By Leonard Wolfe
 
In his March 17 op-ed, “Rural broadband: A key to the success of U.S. agriculture,” CoBank CEO Robert B. Engel’s proposal to increase rural broadband access poses an interesting question: who should finance the companies that are able to provide that access?

America’s farmers deserve a sure thing, and taxpaying banks are ready and eager to finance rural broadband so that hardworking farmers across the nation have the tools they need to feed the world. But Mr. Engel’s unwritten assumption is that CoBank should be financing the large entities that would provide the critical access to broadband that so many farmers rely on. And CoBank certainly has a history of extending credit to telecommunications corporations – in the past few years CoBank has loaned $725 million to Verizon, $350 million to Frontier Communications, $225 million to US Cellular and $200 million to AT&T. And it seems that CoBank, busy wondering how it could extend these loans, forgot to ask whether it should extend these loans.

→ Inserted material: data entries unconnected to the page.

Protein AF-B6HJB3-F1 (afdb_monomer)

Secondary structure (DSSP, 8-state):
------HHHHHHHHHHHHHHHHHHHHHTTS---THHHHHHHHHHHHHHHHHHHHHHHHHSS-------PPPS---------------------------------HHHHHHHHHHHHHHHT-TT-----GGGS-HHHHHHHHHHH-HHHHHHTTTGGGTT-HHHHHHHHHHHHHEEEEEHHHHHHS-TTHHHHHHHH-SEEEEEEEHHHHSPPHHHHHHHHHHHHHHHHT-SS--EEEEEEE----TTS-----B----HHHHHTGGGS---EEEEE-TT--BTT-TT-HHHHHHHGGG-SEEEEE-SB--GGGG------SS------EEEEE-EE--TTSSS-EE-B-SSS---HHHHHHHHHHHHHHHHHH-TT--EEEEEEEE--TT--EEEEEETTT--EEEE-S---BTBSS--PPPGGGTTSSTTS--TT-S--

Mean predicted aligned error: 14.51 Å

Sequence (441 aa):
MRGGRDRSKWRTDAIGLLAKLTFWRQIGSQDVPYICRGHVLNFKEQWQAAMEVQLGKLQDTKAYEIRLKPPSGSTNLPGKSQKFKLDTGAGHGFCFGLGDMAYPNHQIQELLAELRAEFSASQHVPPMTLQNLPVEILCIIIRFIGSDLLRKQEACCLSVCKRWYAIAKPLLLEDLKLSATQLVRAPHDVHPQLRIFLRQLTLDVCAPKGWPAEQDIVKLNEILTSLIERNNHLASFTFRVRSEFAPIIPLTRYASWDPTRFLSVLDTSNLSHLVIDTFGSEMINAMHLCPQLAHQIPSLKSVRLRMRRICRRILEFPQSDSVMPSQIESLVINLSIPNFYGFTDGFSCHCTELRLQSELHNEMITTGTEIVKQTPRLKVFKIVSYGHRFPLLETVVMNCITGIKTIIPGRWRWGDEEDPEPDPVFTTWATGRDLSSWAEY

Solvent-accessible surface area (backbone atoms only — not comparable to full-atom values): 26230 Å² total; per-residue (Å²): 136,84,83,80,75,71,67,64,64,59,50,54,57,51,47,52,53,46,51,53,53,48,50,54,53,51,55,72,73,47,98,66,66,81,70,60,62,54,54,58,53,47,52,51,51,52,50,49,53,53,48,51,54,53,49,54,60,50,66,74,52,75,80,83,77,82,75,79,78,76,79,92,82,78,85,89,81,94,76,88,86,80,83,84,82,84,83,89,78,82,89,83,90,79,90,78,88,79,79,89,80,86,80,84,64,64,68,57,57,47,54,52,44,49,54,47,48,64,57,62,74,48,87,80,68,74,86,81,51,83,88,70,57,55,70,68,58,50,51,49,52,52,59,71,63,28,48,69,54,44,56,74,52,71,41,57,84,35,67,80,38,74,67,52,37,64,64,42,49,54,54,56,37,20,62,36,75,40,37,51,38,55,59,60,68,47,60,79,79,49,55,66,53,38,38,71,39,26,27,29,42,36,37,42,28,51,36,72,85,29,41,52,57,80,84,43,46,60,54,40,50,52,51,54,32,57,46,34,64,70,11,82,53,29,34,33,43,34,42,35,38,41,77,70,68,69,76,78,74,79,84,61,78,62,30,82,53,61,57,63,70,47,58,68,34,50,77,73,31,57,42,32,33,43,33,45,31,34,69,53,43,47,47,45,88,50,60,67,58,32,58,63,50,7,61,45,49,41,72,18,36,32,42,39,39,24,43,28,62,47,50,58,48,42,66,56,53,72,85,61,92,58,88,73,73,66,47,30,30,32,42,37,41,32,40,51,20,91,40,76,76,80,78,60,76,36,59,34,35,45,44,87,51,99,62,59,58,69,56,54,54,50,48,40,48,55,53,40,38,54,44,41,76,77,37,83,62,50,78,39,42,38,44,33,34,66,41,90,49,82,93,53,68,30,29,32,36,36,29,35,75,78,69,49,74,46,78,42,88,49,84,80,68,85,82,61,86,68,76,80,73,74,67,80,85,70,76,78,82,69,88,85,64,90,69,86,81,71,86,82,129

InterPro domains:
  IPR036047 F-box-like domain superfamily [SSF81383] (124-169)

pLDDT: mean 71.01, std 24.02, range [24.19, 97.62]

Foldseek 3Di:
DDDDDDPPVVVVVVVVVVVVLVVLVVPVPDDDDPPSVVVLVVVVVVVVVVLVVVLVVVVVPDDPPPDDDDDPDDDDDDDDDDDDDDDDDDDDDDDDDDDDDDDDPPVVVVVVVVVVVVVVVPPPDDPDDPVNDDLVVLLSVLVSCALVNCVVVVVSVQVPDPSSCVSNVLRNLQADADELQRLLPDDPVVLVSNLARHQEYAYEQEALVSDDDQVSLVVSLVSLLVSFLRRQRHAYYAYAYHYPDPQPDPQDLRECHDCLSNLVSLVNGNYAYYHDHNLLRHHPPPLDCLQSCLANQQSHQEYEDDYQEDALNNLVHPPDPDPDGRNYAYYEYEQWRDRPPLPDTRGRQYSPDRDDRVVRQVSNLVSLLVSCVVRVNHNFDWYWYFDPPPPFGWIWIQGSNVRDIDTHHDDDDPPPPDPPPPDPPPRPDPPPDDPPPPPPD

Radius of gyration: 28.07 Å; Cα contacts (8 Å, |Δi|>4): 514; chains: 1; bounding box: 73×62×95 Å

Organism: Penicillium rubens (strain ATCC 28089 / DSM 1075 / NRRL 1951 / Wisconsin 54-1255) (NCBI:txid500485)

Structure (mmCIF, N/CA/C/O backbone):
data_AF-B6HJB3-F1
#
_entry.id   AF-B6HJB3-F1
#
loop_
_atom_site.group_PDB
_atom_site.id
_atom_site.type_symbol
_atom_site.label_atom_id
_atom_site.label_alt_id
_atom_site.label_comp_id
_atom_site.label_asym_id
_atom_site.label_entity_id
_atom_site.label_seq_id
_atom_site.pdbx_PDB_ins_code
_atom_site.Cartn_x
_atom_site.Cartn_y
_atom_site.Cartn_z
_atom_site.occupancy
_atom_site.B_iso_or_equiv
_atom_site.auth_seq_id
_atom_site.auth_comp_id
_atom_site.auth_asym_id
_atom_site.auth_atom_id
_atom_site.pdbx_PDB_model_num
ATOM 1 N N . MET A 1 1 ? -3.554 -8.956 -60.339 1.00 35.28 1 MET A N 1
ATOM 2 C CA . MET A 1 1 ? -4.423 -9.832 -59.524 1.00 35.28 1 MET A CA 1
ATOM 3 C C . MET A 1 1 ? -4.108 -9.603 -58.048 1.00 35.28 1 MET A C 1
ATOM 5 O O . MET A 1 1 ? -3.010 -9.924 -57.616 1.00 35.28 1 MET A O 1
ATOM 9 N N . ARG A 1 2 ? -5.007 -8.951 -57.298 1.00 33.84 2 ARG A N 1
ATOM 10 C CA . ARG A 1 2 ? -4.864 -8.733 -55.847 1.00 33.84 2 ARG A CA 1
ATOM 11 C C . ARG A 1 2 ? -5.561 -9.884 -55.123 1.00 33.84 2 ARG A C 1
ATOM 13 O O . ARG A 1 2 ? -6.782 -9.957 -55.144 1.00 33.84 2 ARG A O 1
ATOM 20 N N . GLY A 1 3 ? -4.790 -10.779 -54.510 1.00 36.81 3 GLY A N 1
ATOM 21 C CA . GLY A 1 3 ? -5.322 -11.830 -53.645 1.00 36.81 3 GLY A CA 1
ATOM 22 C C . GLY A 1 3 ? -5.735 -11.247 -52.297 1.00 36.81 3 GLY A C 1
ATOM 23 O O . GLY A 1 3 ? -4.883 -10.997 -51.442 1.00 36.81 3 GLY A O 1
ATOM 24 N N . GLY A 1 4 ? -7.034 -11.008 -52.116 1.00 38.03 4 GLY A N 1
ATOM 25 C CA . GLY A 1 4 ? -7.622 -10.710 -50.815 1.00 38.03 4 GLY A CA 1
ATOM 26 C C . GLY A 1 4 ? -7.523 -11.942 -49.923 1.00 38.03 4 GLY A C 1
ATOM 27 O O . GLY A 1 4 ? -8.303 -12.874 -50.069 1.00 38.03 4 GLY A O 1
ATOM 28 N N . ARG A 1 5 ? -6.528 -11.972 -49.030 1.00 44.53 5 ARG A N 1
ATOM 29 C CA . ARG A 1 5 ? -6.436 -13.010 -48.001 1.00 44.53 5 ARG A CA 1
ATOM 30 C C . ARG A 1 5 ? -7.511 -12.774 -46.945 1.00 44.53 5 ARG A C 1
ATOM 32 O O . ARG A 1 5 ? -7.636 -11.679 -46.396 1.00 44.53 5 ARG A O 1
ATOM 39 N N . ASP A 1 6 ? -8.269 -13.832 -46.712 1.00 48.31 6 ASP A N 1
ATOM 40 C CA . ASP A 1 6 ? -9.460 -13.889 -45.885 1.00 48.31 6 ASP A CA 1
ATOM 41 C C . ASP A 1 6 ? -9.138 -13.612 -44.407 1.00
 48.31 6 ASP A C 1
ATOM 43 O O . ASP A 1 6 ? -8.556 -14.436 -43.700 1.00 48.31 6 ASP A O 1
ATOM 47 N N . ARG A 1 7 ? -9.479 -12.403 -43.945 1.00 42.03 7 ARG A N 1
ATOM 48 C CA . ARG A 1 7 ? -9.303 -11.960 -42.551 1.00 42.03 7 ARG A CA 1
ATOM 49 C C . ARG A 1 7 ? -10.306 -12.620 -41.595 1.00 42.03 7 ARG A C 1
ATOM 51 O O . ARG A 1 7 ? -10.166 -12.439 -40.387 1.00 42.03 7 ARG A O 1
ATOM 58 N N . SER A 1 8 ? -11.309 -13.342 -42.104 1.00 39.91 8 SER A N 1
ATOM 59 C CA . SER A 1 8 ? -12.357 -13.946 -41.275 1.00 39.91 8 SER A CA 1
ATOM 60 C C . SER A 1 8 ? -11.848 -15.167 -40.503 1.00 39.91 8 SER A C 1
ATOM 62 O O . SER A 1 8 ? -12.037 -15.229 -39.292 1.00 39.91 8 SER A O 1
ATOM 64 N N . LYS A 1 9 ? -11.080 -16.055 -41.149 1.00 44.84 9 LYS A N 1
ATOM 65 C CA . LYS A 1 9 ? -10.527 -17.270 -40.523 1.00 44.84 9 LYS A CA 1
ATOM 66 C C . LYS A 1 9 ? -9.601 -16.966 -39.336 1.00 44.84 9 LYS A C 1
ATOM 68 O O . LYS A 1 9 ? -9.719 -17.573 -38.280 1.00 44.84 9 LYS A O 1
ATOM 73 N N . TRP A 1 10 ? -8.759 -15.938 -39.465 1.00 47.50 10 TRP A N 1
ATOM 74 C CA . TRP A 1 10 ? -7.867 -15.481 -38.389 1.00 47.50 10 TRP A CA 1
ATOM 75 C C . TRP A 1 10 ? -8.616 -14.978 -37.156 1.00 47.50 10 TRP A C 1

In December last year, the House Committee on Agriculture questioned CoBank’s regulator about CoBank’s $725 million loan to enable Verizon to acquire a stake in the European cellular company Vodafone. The defense offered for this outrageous breach of public trust was that the loan was permitted under the “similar entity” allowance, meaning that CoBank could extend the loan to Verizon because it was a similar entity to a rural telephone cooperative. Verizon, we can all agree, is not similar to a rural telephone cooperative.

If enacted, Mr. Engel’s proposal, though seemingly well-intentioned, would have an ancillary benefit – CoBank could retroactively justify its ill-considered prior loans and continue to extend inappropriate loans to Verizon, Frontier Communications, US Cellular and AT&T.

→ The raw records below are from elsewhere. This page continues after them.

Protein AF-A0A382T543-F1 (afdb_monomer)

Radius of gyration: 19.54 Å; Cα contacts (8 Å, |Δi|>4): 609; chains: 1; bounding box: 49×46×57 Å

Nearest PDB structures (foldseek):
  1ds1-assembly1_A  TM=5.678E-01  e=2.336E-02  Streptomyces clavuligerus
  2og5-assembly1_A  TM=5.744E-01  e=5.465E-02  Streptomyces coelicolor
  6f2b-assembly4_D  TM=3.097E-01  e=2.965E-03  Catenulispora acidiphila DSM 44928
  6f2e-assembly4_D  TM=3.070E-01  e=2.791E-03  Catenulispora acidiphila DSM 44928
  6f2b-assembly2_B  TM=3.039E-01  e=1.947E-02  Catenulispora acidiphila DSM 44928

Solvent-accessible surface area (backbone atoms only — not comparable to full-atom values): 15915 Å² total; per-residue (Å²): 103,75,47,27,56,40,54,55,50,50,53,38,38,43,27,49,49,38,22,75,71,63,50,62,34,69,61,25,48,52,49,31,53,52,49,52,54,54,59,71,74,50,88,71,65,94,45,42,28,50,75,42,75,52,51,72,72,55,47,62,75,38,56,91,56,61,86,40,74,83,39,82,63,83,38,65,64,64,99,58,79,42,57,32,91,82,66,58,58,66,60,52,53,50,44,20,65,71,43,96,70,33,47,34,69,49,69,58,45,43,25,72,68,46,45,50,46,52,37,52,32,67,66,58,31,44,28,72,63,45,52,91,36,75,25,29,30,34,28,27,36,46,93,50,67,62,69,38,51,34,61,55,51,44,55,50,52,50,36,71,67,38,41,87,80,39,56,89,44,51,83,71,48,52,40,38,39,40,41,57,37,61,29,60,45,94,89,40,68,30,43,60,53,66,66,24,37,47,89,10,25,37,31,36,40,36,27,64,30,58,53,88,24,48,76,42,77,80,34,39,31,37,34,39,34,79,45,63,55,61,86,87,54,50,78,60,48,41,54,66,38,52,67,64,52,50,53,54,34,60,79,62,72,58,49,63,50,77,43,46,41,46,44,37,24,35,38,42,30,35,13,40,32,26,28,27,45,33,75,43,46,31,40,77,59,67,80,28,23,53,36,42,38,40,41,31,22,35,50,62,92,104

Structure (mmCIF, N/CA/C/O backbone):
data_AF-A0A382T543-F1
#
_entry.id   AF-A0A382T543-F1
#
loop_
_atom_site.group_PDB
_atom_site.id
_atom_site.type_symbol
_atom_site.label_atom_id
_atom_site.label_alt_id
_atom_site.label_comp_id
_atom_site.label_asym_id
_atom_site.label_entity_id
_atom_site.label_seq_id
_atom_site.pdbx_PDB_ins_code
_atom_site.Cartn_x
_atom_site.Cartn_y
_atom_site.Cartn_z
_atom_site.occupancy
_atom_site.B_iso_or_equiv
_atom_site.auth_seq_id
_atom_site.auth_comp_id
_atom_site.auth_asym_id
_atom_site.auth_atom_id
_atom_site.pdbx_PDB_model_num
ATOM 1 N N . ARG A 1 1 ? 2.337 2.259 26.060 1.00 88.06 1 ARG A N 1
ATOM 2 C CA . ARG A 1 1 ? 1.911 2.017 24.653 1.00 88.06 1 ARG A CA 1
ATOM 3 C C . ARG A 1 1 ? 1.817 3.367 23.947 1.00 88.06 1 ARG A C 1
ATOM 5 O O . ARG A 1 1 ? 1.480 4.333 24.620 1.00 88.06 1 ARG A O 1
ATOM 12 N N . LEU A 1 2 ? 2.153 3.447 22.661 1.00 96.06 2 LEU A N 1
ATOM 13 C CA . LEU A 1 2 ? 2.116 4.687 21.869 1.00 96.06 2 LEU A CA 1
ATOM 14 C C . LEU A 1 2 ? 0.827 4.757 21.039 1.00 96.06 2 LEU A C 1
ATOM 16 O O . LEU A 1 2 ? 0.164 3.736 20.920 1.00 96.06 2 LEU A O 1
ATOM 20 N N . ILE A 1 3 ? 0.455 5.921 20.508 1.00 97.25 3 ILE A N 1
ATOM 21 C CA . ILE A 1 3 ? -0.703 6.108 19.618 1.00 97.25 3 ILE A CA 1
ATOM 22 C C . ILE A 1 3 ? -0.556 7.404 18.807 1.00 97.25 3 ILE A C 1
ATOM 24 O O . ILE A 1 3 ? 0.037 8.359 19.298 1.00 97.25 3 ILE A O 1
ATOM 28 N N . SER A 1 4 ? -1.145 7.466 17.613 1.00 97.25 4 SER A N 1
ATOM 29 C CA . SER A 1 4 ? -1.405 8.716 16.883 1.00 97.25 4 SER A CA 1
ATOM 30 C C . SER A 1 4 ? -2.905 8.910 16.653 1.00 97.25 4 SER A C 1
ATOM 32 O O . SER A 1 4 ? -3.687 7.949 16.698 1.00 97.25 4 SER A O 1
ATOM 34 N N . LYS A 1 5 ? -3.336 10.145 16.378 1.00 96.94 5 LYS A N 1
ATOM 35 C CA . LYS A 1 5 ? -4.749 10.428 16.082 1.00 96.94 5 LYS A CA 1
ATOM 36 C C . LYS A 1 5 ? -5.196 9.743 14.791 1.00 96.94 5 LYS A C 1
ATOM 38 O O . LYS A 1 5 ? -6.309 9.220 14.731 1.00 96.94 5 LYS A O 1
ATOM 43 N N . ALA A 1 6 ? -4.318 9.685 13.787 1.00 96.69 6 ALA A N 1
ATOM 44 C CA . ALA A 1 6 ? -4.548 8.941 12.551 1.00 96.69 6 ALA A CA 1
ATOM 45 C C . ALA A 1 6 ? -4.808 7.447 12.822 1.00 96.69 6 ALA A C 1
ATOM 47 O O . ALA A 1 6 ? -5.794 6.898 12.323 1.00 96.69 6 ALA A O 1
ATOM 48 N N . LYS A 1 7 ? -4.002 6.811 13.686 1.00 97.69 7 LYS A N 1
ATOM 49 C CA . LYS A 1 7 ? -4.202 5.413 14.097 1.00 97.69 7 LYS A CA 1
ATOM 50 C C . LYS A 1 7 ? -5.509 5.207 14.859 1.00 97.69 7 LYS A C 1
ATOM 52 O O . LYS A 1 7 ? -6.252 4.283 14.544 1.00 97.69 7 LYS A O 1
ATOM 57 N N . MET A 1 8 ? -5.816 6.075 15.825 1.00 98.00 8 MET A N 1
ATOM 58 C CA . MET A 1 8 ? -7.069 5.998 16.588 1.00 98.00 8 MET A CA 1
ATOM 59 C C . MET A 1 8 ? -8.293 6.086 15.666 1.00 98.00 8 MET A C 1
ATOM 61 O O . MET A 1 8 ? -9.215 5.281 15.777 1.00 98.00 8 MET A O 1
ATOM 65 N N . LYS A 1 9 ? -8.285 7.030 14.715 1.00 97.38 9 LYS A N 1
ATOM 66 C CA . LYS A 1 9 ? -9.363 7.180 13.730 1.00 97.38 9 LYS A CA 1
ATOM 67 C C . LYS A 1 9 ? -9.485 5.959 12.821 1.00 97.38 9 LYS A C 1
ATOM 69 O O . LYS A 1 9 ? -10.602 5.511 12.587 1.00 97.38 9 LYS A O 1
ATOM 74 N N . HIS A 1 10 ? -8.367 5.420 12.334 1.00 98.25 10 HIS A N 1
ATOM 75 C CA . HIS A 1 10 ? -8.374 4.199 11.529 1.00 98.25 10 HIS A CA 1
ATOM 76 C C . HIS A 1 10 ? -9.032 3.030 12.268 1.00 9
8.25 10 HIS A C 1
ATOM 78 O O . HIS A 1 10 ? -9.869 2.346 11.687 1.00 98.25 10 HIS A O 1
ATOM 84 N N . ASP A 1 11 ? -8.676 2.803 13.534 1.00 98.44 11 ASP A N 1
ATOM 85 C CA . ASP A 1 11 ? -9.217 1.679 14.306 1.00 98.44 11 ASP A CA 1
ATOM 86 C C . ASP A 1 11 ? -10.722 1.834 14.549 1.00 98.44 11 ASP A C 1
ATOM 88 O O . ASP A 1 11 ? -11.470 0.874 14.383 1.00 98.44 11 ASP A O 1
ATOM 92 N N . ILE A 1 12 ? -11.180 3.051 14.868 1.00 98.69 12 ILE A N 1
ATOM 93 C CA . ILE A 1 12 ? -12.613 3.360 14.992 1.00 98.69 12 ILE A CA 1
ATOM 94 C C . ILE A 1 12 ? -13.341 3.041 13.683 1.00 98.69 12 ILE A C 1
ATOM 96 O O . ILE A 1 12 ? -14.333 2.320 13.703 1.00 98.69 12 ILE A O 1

One thing is certain: America’s farmers need support and investment. But with this history of tweaking the rules to engage in lending far outside of its mission, can we be sure that CoBank’s primary aim will be to extend loans that will help farmers access broadband?

Leonard Wolfe, president and chief executive officer, United Bank & Trust, a $600 million community bank in Marysville, Kan.